(DATA SUPPLIED)
┄┄┄┄┄┄┄┄┄┄

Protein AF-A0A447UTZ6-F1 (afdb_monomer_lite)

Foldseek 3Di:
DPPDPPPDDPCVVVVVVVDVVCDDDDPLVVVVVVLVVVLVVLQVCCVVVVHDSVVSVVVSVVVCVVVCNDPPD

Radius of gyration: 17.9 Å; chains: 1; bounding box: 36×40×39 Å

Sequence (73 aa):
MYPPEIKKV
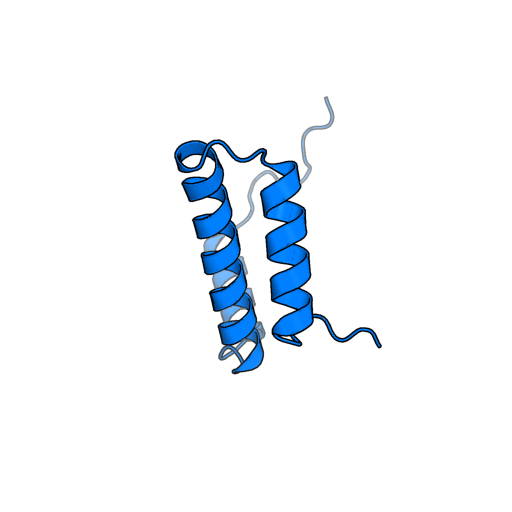DNKTIAKAGLQDLGPMKGREKLLLGIFVLALSGWIFSKQLGVDESTVAIVVMGAMLLLGVVELG

Organism: Citrobacter koseri (NCBI:txid545)

InterPro domains:
  IPR001898 Solute carrier family 13 [PF00939] (1-71)
  IPR030676 Citrate carrier CitT-related [PTHR42826] (1-71)

pLDDT: mean 74.5, std 9.11, range [45.41, 87.5]

Structure (mmCIF, N/CA/C/O backbone):
data_AF-A0A447UTZ6-F1
#
_entry.id   AF-A0A447UTZ6-F1
#
loop_
_atom_site.group_PDB
_atom_site.id
_atom_site.type_symbol
_atom_site.label_atom_id
_atom_site.label_alt_id
_atom_site.label_comp_id
_atom_site.label_asym_id
_atom_site.label_entity_id
_atom_site.label_seq_id
_atom_site.pdbx_PDB_ins_code
_atom_site.Cartn_x
_atom_site.Cartn_y
_atom_site.Cartn_z
_atom_site.occupancy
_atom_site.B_iso_or_equiv
_atom_site.auth_seq_id
_atom_site.auth_comp_id
_atom_site.auth_asym_id
_atom_site.auth_atom_id
_atom_site.pdbx_PDB_model_num
ATOM 1 N N . MET A 1 1 ? -0.092 30.820 16.455 1.00 49.50 1 MET A N 1
ATOM 2 C CA . MET A 1 1 ? 0.028 29.693 17.402 1.00 49.50 1 MET A CA 1
ATOM 3 C C . MET A 1 1 ? -1.376 29.282 17.818 1.00 49.50 1 MET A C 1
ATOM 5 O O . MET A 1 1 ? -1.924 29.908 18.711 1.00 49.50 1 MET A O 1
ATOM 9 N N . TYR A 1 2 ? -1.985 28.310 17.134 1.00 55.72 2 TYR A N 1
ATOM 10 C CA . TYR A 1 2 ? -3.231 27.679 17.582 1.00 55.72 2 TYR A CA 1
ATOM 11 C C . TYR A 1 2 ? -2.835 26.406 18.330 1.00 55.72 2 TYR A C 1
ATOM 13 O O . TYR A 1 2 ? -2.549 25.399 17.680 1.00 55.72 2 TYR A O 1
ATOM 21 N N . PRO A 1 3 ? -2.671 26.450 19.664 1.00 67.06 3 PRO A N 1
ATOM 22 C CA . PRO A 1 3 ? -2.376 25.241 20.409 1.00 67.06 3 PRO A CA 1
ATOM 23 C C . PRO A 1 3 ? -3.567 24.280 20.253 1.00 67.06 3 PRO A C 1
ATOM 25 O O . PRO A 1 3 ? -4.704 24.708 20.447 1.00 67.06 3 PRO A O 1
ATOM 28 N N . PRO A 1 4 ? -3.338 23.008 19.893 1.00 68.62 4 PRO A N 1
ATOM 29 C CA . PRO A 1 4 ? -4.414 22.037 19.743 1.00 68.62 4 PRO A CA 1
ATOM 30 C C . PRO A 1 4 ? -5.172 21.864 21.068 1.00 68.62 4 PRO A C 1
ATOM 32 O O . PRO A 1 4 ? -4.561 21.748 22.134 1.00 68.62 4 PRO A O 1
ATOM 35 N N . GLU A 1 5 ? -6.506 21.850 20.998 1.00 63.84 5 GLU A N 1
ATOM 36 C CA . GLU A 1 5 ? -7.406 21.792 22.163 1.00 63.84 5 GLU A CA 1
ATOM 37 C C . GLU A 1 5 ? -7.294 20.480 22.958 1.00 63.84 5 GLU A C 1
ATOM 39 O O . GLU A 1 5 ? -7.601 20.440 24.149 1.00 63.84 5 GLU A O 1
ATOM 44 N N . ILE A 1 6 ? -6.775 19.410 22.350 1.00 59.03 6 ILE A N 1
ATOM 45 C CA . ILE A 1 6 ? -6.669 18.095 22.988 1.00 59.03 6 ILE A CA 1
ATOM 46 C C . ILE A 1 6 ? -5.218 17.819 23.400 1.00 59.03 6 ILE A C 1
ATOM 48 O O . ILE A 1 6 ? -4.410 17.309 22.629 1.00 59.03 6 ILE A O 1
ATOM 52 N N . LYS A 1 7 ? -4.880 18.158 24.651 1.00 61.06 7 LYS A N 1
ATOM 53 C CA . LYS A 1 7 ? -3.531 17.966 25.228 1.00 61.06 7 LYS A CA 1
ATOM 54 C C . LYS A 1 7 ? -3.285 16.575 25.828 1.00 61.06 7 LYS A C 1
ATOM 56 O O . LYS A 1 7 ? -2.140 16.240 26.120 1.00 61.06 7 LYS A O 1
ATOM 61 N N . LYS A 1 8 ? -4.330 15.763 26.025 1.00 57.22 8 LYS A N 1
ATOM 62 C CA . LYS A 1 8 ? -4.237 14.368 26.489 1.00 57.22 8 LYS A CA 1
ATOM 63 C C . LYS A 1 8 ? -5.321 13.528 25.820 1.00 57.22 8 LYS A C 1
ATOM 65 O O . LYS A 1 8 ? -6.480 13.581 26.213 1.00 57.22 8 LYS A O 1
ATOM 70 N N . VAL A 1 9 ? -4.925 12.755 24.816 1.00 61.56 9 VAL A N 1
ATOM 71 C CA . VAL A 1 9 ? -5.725 11.654 24.273 1.00 61.56 9 VAL A CA 1
ATOM 72 C C . VAL A 1 9 ? -5.340 10.404 25.055 1.00 61.56 9 VAL A C 1
ATOM 74 O O . VAL A 1 9 ? -4.165 10.029 25.067 1.00 61.56 9 VAL A O 1
ATOM 77 N N . ASP A 1 10 ? -6.304 9.751 25.707 1.00 65.62 10 ASP A N 1
ATOM 78 C CA . ASP A 1 10 ? -6.094 8.423 26.289 1.00 65.62 10 ASP A CA 1
ATOM 79 C C . ASP A 1 10 ? -6.046 7.386 25.156 1.00 65.62 10 ASP A C 1
ATOM 81 O O . ASP A 1 10 ? -7.014 6.698 24.826 1.00 65.62 10 ASP A O 1
ATOM 85 N N . ASN A 1 11 ? -4.898 7.360 24.477 1.00 69.25 11 ASN A N 1
ATOM 86 C CA . ASN A 1 11 ? -4.710 6.659 23.212 1.00 69.25 11 ASN A CA 1
ATOM 87 C C . ASN A 1 11 ? -4.956 5.152 23.354 1.00 69.25 11 ASN A C 1
ATOM 89 O O . ASN A 1 11 ? -5.410 4.509 22.417 1.00 69.25 11 ASN A O 1
ATOM 93 N N . LYS A 1 12 ? -4.683 4.584 24.537 1.00 71.00 12 LYS A N 1
ATOM 94 C CA . LYS A 1 12 ? -4.857 3.152 24.806 1.00 71.00 12 LYS A CA 1
ATOM 95 C C . LYS A 1 12 ? -6.325 2.772 24.978 1.00 71.00 12 LYS A C 1
ATOM 97 O O . LYS A 1 12 ? -6.742 1.761 24.417 1.00 71.00 12 LYS A O 1
ATOM 102 N N . THR A 1 13 ? -7.105 3.561 25.718 1.00 73.75 13 THR A N 1
ATOM 103 C CA . THR A 1 13 ? -8.528 3.264 25.943 1.00 73.75 13 THR A CA 1
ATOM 104 C C . THR A 1 13 ? -9.336 3.474 24.667 1.00 73.75 13 THR A C 1
ATOM 106 O O . THR A 1 13 ? -10.128 2.610 24.296 1.00 73.75 13 THR A O 1
ATOM 109 N N . ILE A 1 14 ? -9.069 4.564 23.942 1.00 71.00 14 ILE A N 1
ATOM 110 C CA .
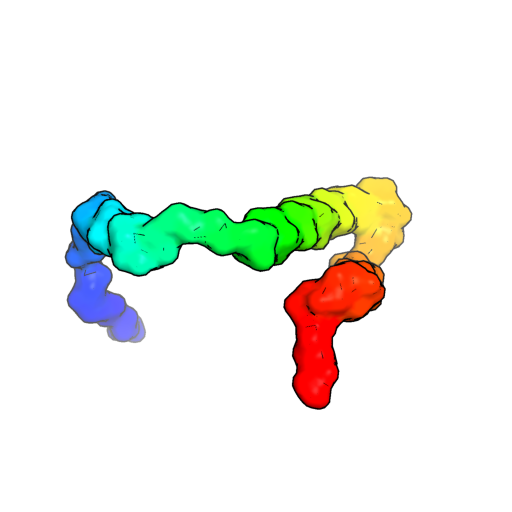 ILE A 1 14 ? -9.756 4.875 22.681 1.00 71.00 14 ILE A CA 1
ATOM 111 C C . ILE A 1 14 ? -9.378 3.865 21.591 1.00 71.00 14 ILE A C 1
ATOM 113 O O . ILE A 1 14 ? -10.262 3.374 20.895 1.00 71.00 14 ILE A O 1
ATOM 117 N N . ALA A 1 15 ? -8.100 3.476 21.480 1.00 75.62 15 ALA A N 1
ATOM 118 C CA . ALA A 1 15 ? -7.691 2.452 20.518 1.00 75.62 15 ALA A CA 1
ATOM 119 C C . ALA A 1 15 ? -8.318 1.086 20.821 1.00 75.62 15 ALA A C 1
ATOM 121 O O . ALA A 1 15 ? -8.714 0.392 19.893 1.00 75.62 15 ALA A O 1
ATOM 122 N N . LYS A 1 16 ? -8.440 0.697 22.100 1.00 74.50 16 LYS A N 1
ATOM 123 C CA . LYS A 1 16 ? -9.063 -0.578 22.485 1.00 74.50 16 LYS A CA 1
ATOM 124 C C . LYS A 1 16 ? -10.569 -0.584 22.214 1.00 74.50 16 LYS A C 1
ATOM 126 O O . LYS A 1 16 ? -11.073 -1.571 21.685 1.00 74.50 16 LYS A O 1
ATOM 131 N N . ALA A 1 17 ? -11.258 0.514 22.529 1.00 77.50 17 ALA A N 1
ATOM 132 C CA . ALA A 1 17 ? -12.672 0.689 22.208 1.00 77.50 17 ALA A CA 1
ATOM 133 C C . ALA A 1 17 ? -12.903 0.677 20.688 1.00 77.50 17 ALA A C 1
ATOM 135 O O . ALA A 1 17 ? -13.763 -0.056 20.213 1.00 77.50 17 ALA A O 1
ATOM 136 N N . GLY A 1 18 ? -12.073 1.393 19.923 1.00 75.62 18 GLY A N 1
ATOM 137 C CA . GLY A 1 18 ? -12.120 1.391 18.461 1.00 75.62 18 GLY A CA 1
ATOM 138 C C . GLY A 1 18 ? -11.827 0.019 17.848 1.00 75.62 18 GLY A C 1
ATOM 139 O O . GLY A 1 18 ? -12.520 -0.382 16.925 1.00 75.62 18 GLY A O 1
ATOM 140 N N . LEU A 1 19 ? -10.863 -0.745 18.380 1.00 77.56 19 LEU A N 1
ATOM 141 C CA . LEU A 1 19 ? -10.594 -2.119 17.927 1.00 77.56 19 LEU A CA 1
ATOM 142 C C . LEU A 1 19 ? -11.767 -3.067 18.209 1.00 77.56 19 LEU A C 1
ATOM 144 O O . LEU A 1 19 ? -12.036 -3.962 17.412 1.00 77.56 19 LEU A O 1
ATOM 148 N N . GLN A 1 20 ? -12.438 -2.898 19.354 1.00 76.75 20 GLN A N 1
ATOM 149 C CA . GLN A 1 20 ? -13.626 -3.684 19.692 1.00 76.75 20 GLN A CA 1
ATOM 150 C C . GLN A 1 20 ? -14.817 -3.338 18.794 1.00 76.75 20 GLN A C 1
ATOM 152 O O . GLN A 1 20 ? -15.538 -4.251 18.404 1.00 76.75 20 GLN A O 1
ATOM 157 N N . ASP A 1 21 ? -15.001 -2.057 18.469 1.00 75.19 21 ASP A N 1
ATOM 158 C CA . ASP A 1 21 ? -16.074 -1.576 17.591 1.00 75.19 21 ASP A CA 1
ATOM 159 C C . ASP A 1 21 ? -15.851 -1.991 16.128 1.00 75.19 21 ASP A C 1
ATOM 161 O O . ASP A 1 21 ? -16.770 -2.465 15.463 1.00 75.19 21 ASP A O 1
ATOM 165 N N . LEU A 1 22 ? -14.600 -1.919 15.657 1.00 73.25 22 LEU A N 1
ATOM 166 C CA . LEU A 1 22 ? -14.217 -2.364 14.315 1.00 73.25 22 LEU A CA 1
ATOM 167 C C . LEU A 1 22 ? -14.431 -3.877 14.135 1.00 73.25 22 LEU A C 1
ATOM 169 O O . LEU A 1 22 ? -14.806 -4.337 13.055 1.00 73.25 22 LEU A O 1
ATOM 173 N N . GLY A 1 23 ? -14.237 -4.651 15.208 1.00 73.50 23 GLY A N 1
ATOM 174 C CA . GLY A 1 23 ? -14.472 -6.089 15.218 1.00 73.50 23 GLY A CA 1
ATOM 175 C C . GLY A 1 23 ? -13.467 -6.880 14.364 1.00 73.50 23 GLY A C 1
ATOM 176 O O . GLY A 1 23 ? -12.431 -6.362 13.941 1.00 73.50 23 GLY A O 1
ATOM 177 N N . PRO A 1 24 ? -13.708 -8.184 14.142 1.00 73.38 24 PRO A N 1
ATOM 178 C CA . PRO A 1 24 ? -12.815 -9.019 13.349 1.00 73.38 24 PRO A CA 1
ATOM 179 C C . PRO A 1 24 ? -12.757 -8.534 11.894 1.00 73.38 24 PRO A C 1
ATOM 181 O O . PRO A 1 24 ? -13.773 -8.517 11.199 1.00 73.38 24 PRO A O 1
ATOM 184 N N . MET A 1 25 ? -11.544 -8.198 11.438 1.00 69.94 25 MET A N 1
ATOM 185 C CA . MET A 1 25 ? -11.261 -7.758 10.067 1.00 69.94 25 MET A CA 1
ATOM 186 C C . MET A 1 25 ? -11.926 -8.674 9.034 1.00 69.94 25 MET A C 1
ATOM 188 O O . MET A 1 25 ? -11.674 -9.888 9.000 1.00 69.94 25 MET A O 1
ATOM 192 N N . LYS A 1 26 ? -12.732 -8.090 8.146 1.00 75.38 26 LYS A N 1
ATOM 193 C CA . LYS A 1 26 ? -13.369 -8.819 7.043 1.00 75.38 26 LYS A CA 1
ATOM 194 C C . LYS A 1 26 ? -12.315 -9.223 6.009 1.00 75.38 26 LYS A C 1
ATOM 196 O O . LYS A 1 26 ? -11.277 -8.581 5.865 1.00 75.38 26 LYS A O 1
ATOM 201 N N . GLY A 1 27 ? -12.582 -10.273 5.226 1.00 75.25 27 GLY A N 1
ATOM 202 C CA . GLY A 1 27 ? -11.642 -10.758 4.197 1.00 75.25 27 GLY A CA 1
ATOM 203 C C . GLY A 1 27 ? -11.187 -9.671 3.207 1.00 75.25 27 GLY A C 1
ATOM 204 O O . GLY A 1 27 ? -10.030 -9.661 2.795 1.00 75.25 27 GLY A O 1
ATOM 205 N N . ARG A 1 28 ? -12.063 -8.701 2.909 1.00 74.38 28 ARG A N 1
ATOM 206 C CA . ARG A 1 28 ? -11.745 -7.526 2.080 1.00 74.38 28 ARG A CA 1
ATOM 207 C C . A
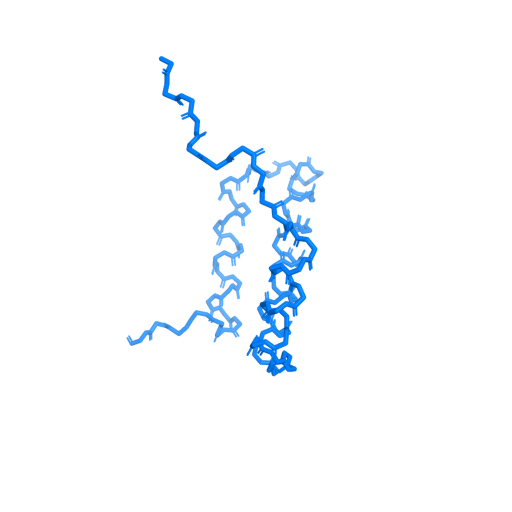RG A 1 28 ? -10.711 -6.592 2.721 1.00 74.38 28 ARG A C 1
ATOM 209 O O . ARG A 1 28 ? -9.839 -6.100 2.017 1.00 74.38 28 ARG A O 1
ATOM 216 N N . GLU A 1 29 ? -10.752 -6.386 4.038 1.00 80.62 29 GLU A N 1
ATOM 217 C CA . GLU A 1 29 ? -9.765 -5.547 4.736 1.00 80.62 29 GLU A CA 1
ATOM 218 C C . GLU A 1 29 ? -8.376 -6.185 4.739 1.00 80.62 29 GLU A C 1
ATOM 220 O O . GLU A 1 29 ? -7.379 -5.486 4.585 1.00 80.62 29 GLU A O 1
ATOM 225 N N . LYS A 1 30 ? -8.292 -7.518 4.830 1.00 81.31 30 LYS A N 1
ATOM 226 C CA . LYS A 1 30 ? -7.011 -8.226 4.683 1.00 81.31 30 LYS A CA 1
ATOM 227 C C . LYS A 1 30 ? -6.425 -8.069 3.281 1.00 81.31 30 LYS A C 1
ATOM 229 O O . LYS A 1 30 ? -5.214 -7.910 3.153 1.00 81.31 30 LYS A O 1
ATOM 234 N N . LEU A 1 31 ? -7.266 -8.095 2.245 1.00 81.75 31 LEU A N 1
ATOM 235 C CA . LEU A 1 31 ? -6.832 -7.860 0.867 1.00 81.75 31 LEU A CA 1
ATOM 236 C C . LEU A 1 31 ? -6.313 -6.425 0.691 1.00 81.75 31 LEU A C 1
ATOM 238 O O . LEU A 1 31 ? -5.228 -6.233 0.145 1.00 81.75 31 LEU A O 1
ATOM 242 N N . LEU A 1 32 ? -7.042 -5.438 1.223 1.00 82.19 32 LEU A N 1
ATOM 243 C CA . LEU A 1 32 ? -6.622 -4.034 1.233 1.00 82.19 32 LEU A CA 1
ATOM 244 C C . LEU A 1 32 ? -5.272 -3.860 1.947 1.00 82.19 32 LEU A C 1
ATOM 246 O O . LEU A 1 32 ? -4.372 -3.214 1.415 1.00 82.19 32 LEU A O 1
ATOM 250 N N . LEU A 1 33 ? -5.106 -4.483 3.119 1.00 84.69 33 LEU A N 1
ATOM 251 C CA . LEU A 1 33 ? -3.855 -4.464 3.876 1.00 84.69 33 LEU A CA 1
ATOM 252 C C . LEU A 1 33 ? -2.705 -5.093 3.075 1.00 84.69 33 LEU A C 1
ATOM 254 O O . LEU A 1 33 ? -1.611 -4.537 3.029 1.00 84.69 33 LEU A O 1
ATOM 258 N N . GLY A 1 34 ? -2.951 -6.225 2.410 1.00 85.69 34 GLY A N 1
ATOM 259 C CA . GLY A 1 34 ? -1.964 -6.882 1.553 1.00 85.69 34 GLY A CA 1
ATOM 260 C C . GLY A 1 34 ? -1.490 -5.977 0.417 1.00 85.69 34 GLY A C 1
ATOM 261 O O . GLY A 1 34 ? -0.290 -5.836 0.193 1.00 85.69 34 GLY A O 1
ATOM 262 N N . ILE A 1 35 ? -2.418 -5.291 -0.247 1.00 81.75 35 ILE A N 1
ATOM 263 C CA . ILE A 1 35 ? -2.100 -4.336 -1.316 1.00 81.75 35 ILE A CA 1
ATOM 264 C C . ILE A 1 35 ? -1.350 -3.126 -0.780 1.00 81.75 35 ILE A C 1
ATOM 266 O O . ILE A 1 35 ? -0.406 -2.666 -1.415 1.00 81.75 35 ILE A O 1
ATOM 270 N N . PHE A 1 36 ? -1.723 -2.631 0.397 1.00 84.00 36 PHE A N 1
ATOM 271 C CA . PHE A 1 36 ? -1.025 -1.525 1.036 1.00 84.00 36 PHE A CA 1
ATOM 272 C C . PHE A 1 36 ? 0.446 -1.870 1.314 1.00 84.00 36 PHE A C 1
ATOM 274 O O . PHE A 1 36 ? 1.345 -1.092 0.996 1.00 84.00 36 PHE A O 1
ATOM 281 N N . VAL A 1 37 ? 0.716 -3.071 1.829 1.00 87.50 37 VAL A N 1
ATOM 282 C CA . VAL A 1 37 ? 2.089 -3.549 2.057 1.00 87.50 37 VAL A CA 1
ATOM 283 C C . VAL A 1 37 ? 2.847 -3.740 0.739 1.00 87.50 37 VAL A C 1
ATOM 285 O O . VAL A 1 37 ? 4.027 -3.390 0.658 1.00 87.50 37 VAL A O 1
ATOM 288 N N . LEU A 1 38 ? 2.190 -4.249 -0.307 1.00 83.50 38 LEU A N 1
ATOM 289 C CA . LEU A 1 38 ? 2.784 -4.370 -1.644 1.00 83.50 38 LEU A CA 1
ATOM 290 C C . LEU A 1 38 ? 3.120 -3.001 -2.248 1.00 83.50 38 LEU A C 1
ATOM 292 O O . LEU A 1 38 ? 4.196 -2.842 -2.818 1.00 83.50 38 LEU A O 1
ATOM 296 N N . ALA A 1 39 ? 2.250 -2.006 -2.073 1.00 81.56 39 ALA A N 1
ATOM 297 C CA . ALA A 1 39 ? 2.477 -0.635 -2.519 1.00 81.56 39 ALA A CA 1
ATOM 298 C C . ALA A 1 39 ? 3.691 -0.007 -1.824 1.00 81.56 39 ALA A C 1
ATOM 300 O O . ALA A 1 39 ? 4.564 0.542 -2.493 1.00 81.56 39 ALA A O 1
ATOM 301 N N . LEU A 1 40 ? 3.792 -0.148 -0.497 1.00 84.88 40 LEU A N 1
ATOM 302 C CA . LEU A 1 40 ? 4.952 0.323 0.265 1.00 84.88 40 LEU A CA 1
ATOM 303 C C . LEU A 1 40 ? 6.234 -0.405 -0.136 1.00 84.88 40 LEU A C 1
ATOM 305 O O . LEU A 1 40 ? 7.287 0.214 -0.247 1.00 84.88 40 LEU A O 1
ATOM 309 N N . SER A 1 41 ? 6.148 -1.709 -0.393 1.00 84.56 41 SER A N 1
ATOM 310 C CA . SER A 1 41 ? 7.290 -2.487 -0.872 1.00 84.56 41 SER A CA 1
ATOM 311 C C . SER A 1 41 ? 7.745 -1.977 -2.242 1.00 84.56 41 SER A C 1
ATOM 313 O O . SER A 1 41 ? 8.919 -1.663 -2.412 1.00 84.56 41 SER A O 1
ATOM 315 N N . GLY A 1 42 ? 6.818 -1.784 -3.186 1.00 79.75 42 GLY A N 1
ATOM 316 C CA . GLY A 1 42 ? 7.096 -1.164 -4.485 1.00 79.75 42 GLY A CA 1
ATOM 317 C C . GLY A 1 42 ? 7.711 0.233 -4.358 1.00 79.75 42 GLY A C 1
ATOM 318 O O . GLY A 1 42 ? 8.652 0.558 -5.077 1.00 79.75 42 GLY A O 1
ATOM 319 N N . TRP A 1 43 ? 7.255 1.027 -3.386 1.00 79.25 43 TRP A N 1
ATOM 320 C CA . TRP A 1 43 ? 7.823 2.339 -3.073 1.00 79.25 43 TRP A CA 1
ATOM 321 C C . TRP A 1 43 ? 9.256 2.259 -2.557 1.00 79.25 43 TRP A C 1
ATOM 323 O O . TRP A 1 43 ? 10.111 3.019 -2.998 1.00 79.25 43 TRP A O 1
ATOM 333 N N . ILE A 1 44 ? 9.563 1.327 -1.658 1.00 81.50 44 ILE A N 1
ATOM 334 C CA . ILE A 1 44 ? 10.922 1.162 -1.122 1.00 81.50 44 ILE A CA 1
ATOM 335 C C . ILE A 1 44 ? 11.875 0.645 -2.211 1.00 81.50 44 ILE A C 1
ATOM 337 O O . ILE A 1 44 ? 13.016 1.100 -2.306 1.00 81.50 44 ILE A O 1
ATOM 341 N N . PHE A 1 45 ? 11.398 -0.261 -3.070 1.00 78.19 45 PHE A N 1
ATOM 342 C CA . PHE A 1 45 ? 12.165 -0.786 -4.202 1.00 78.19 45 PHE A CA 1
ATOM 343 C C . PHE A 1 45 ? 12.289 0.199 -5.373 1.00 78.19 45 PHE A C 1
ATOM 345 O O . PHE A 1 45 ? 13.203 0.045 -6.182 1.00 78.19 45 PHE A O 1
ATOM 352 N N . SER A 1 46 ? 11.451 1.239 -5.445 1.00 71.81 46 SER A N 1
ATOM 353 C CA . SER A 1 46 ? 11.511 2.270 -6.494 1.00 71.81 46 SER A CA 1
ATOM 354 C C . SER A 1 46 ? 12.901 2.877 -6.646 1.00 71.81 46 SER A C 1
ATOM 356 O O . SER A 1 46 ? 13.469 2.923 -7.737 1.00 71.81 46 SER A O 1
ATOM 358 N N . LYS A 1 47 ? 13.502 3.222 -5.505 1.00 70.69 47 LYS A N 1
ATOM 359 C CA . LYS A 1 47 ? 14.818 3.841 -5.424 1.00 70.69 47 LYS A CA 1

┄┄┄┄┄┄┄┄┄┄

(WHAT NEEDS TO BE DONE) Although pictures appear among the records above, none are to be output; print exactly the lines from the line containing "ATOM 93 N N" through the line containing "ATOM 144 O O".

(TASK SOLUTION)
ATOM 93 N N . LYS A 1 12 ? -4.683 4.584 24.537 1.00 71.00 12 LYS A N 1
ATOM 94 C CA . LYS A 1 12 ? -4.857 3.152 24.806 1.00 71.00 12 LYS A CA 1
ATOM 95 C C . LYS A 1 12 ? -6.325 2.772 24.978 1.00 71.00 12 LYS A C 1
ATOM 97 O O . LYS A 1 12 ? -6.742 1.761 24.417 1.00 71.00 12 LYS A O 1
ATOM 102 N N . THR A 1 13 ? -7.105 3.561 25.718 1.00 73.75 13 THR A N 1
ATOM 103 C CA . THR A 1 13 ? -8.528 3.264 25.943 1.00 73.75 13 THR A CA 1
ATOM 104 C C . THR A 1 13 ? -9.336 3.474 24.667 1.00 73.75 13 THR A C 1
ATOM 106 O O . THR A 1 13 ? -10.128 2.610 24.296 1.00 73.75 13 THR A O 1
ATOM 109 N N . ILE A 1 14 ? -9.069 4.564 23.942 1.00 71.00 14 ILE A N 1
ATOM 110 C CA .
 ILE A 1 14 ? -9.756 4.875 22.681 1.00 71.00 14 ILE A CA 1
ATOM 111 C C . ILE A 1 14 ? -9.378 3.865 21.591 1.00 71.00 14 ILE A C 1
ATOM 113 O O . ILE A 1 14 ? -10.262 3.374 20.895 1.00 71.00 14 ILE A O 1
ATOM 117 N N . ALA A 1 15 ? -8.100 3.476 21.480 1.00 75.62 15 ALA A N 1
ATOM 118 C CA . ALA A 1 15 ? -7.691 2.452 20.518 1.00 75.62 15 ALA A CA 1
ATOM 119 C C . ALA A 1 15 ? -8.318 1.086 20.821 1.00 75.62 15 ALA A C 1
ATOM 121 O O . ALA A 1 15 ? -8.714 0.392 19.893 1.00 75.62 15 ALA A O 1
ATOM 122 N N . LYS A 1 16 ? -8.440 0.697 22.100 1.00 74.50 16 LYS A N 1
ATOM 123 C CA . LYS A 1 16 ? -9.063 -0.578 22.485 1.00 74.50 16 LYS A CA 1
ATOM 124 C C . LYS A 1 16 ? -10.569 -0.584 22.214 1.00 74.50 16 LYS A C 1
ATOM 126 O O . LYS A 1 16 ? -11.073 -1.571 21.685 1.00 74.50 16 LYS A O 1
ATOM 131 N N . ALA A 1 17 ? -11.258 0.514 22.529 1.00 77.50 17 ALA A N 1
ATOM 132 C CA . ALA A 1 17 ? -12.672 0.689 22.208 1.00 77.50 17 ALA A CA 1
ATOM 133 C C . ALA A 1 17 ? -12.903 0.677 20.688 1.00 77.50 17 ALA A C 1
ATOM 135 O O . ALA A 1 17 ? -13.763 -0.056 20.213 1.00 77.50 17 ALA A O 1
ATOM 136 N N . GLY A 1 18 ? -12.073 1.393 19.923 1.00 75.62 18 GLY A N 1
ATOM 137 C CA . GLY A 1 18 ? -12.120 1.391 18.461 1.00 75.62 18 GLY A CA 1
ATOM 138 C C . GLY A 1 18 ? -11.827 0.019 17.848 1.00 75.62 18 GLY A C 1
ATOM 139 O O . GLY A 1 18 ? -12.520 -0.382 16.925 1.00 75.62 18 GLY A O 1
ATOM 140 N N . LEU A 1 19 ? -10.863 -0.745 18.380 1.00 77.56 19 LEU A N 1
ATOM 141 C CA . LEU A 1 19 ? -10.594 -2.119 17.927 1.00 77.56 19 LEU A CA 1
ATOM 142 C C . LEU A 1 19 ? -11.767 -3.067 18.209 1.00 77.56 19 LEU A C 1
ATOM 144 O O . LEU A 1 19 ? -12.036 -3.962 17.412 1.00 77.56 19 LEU A O 1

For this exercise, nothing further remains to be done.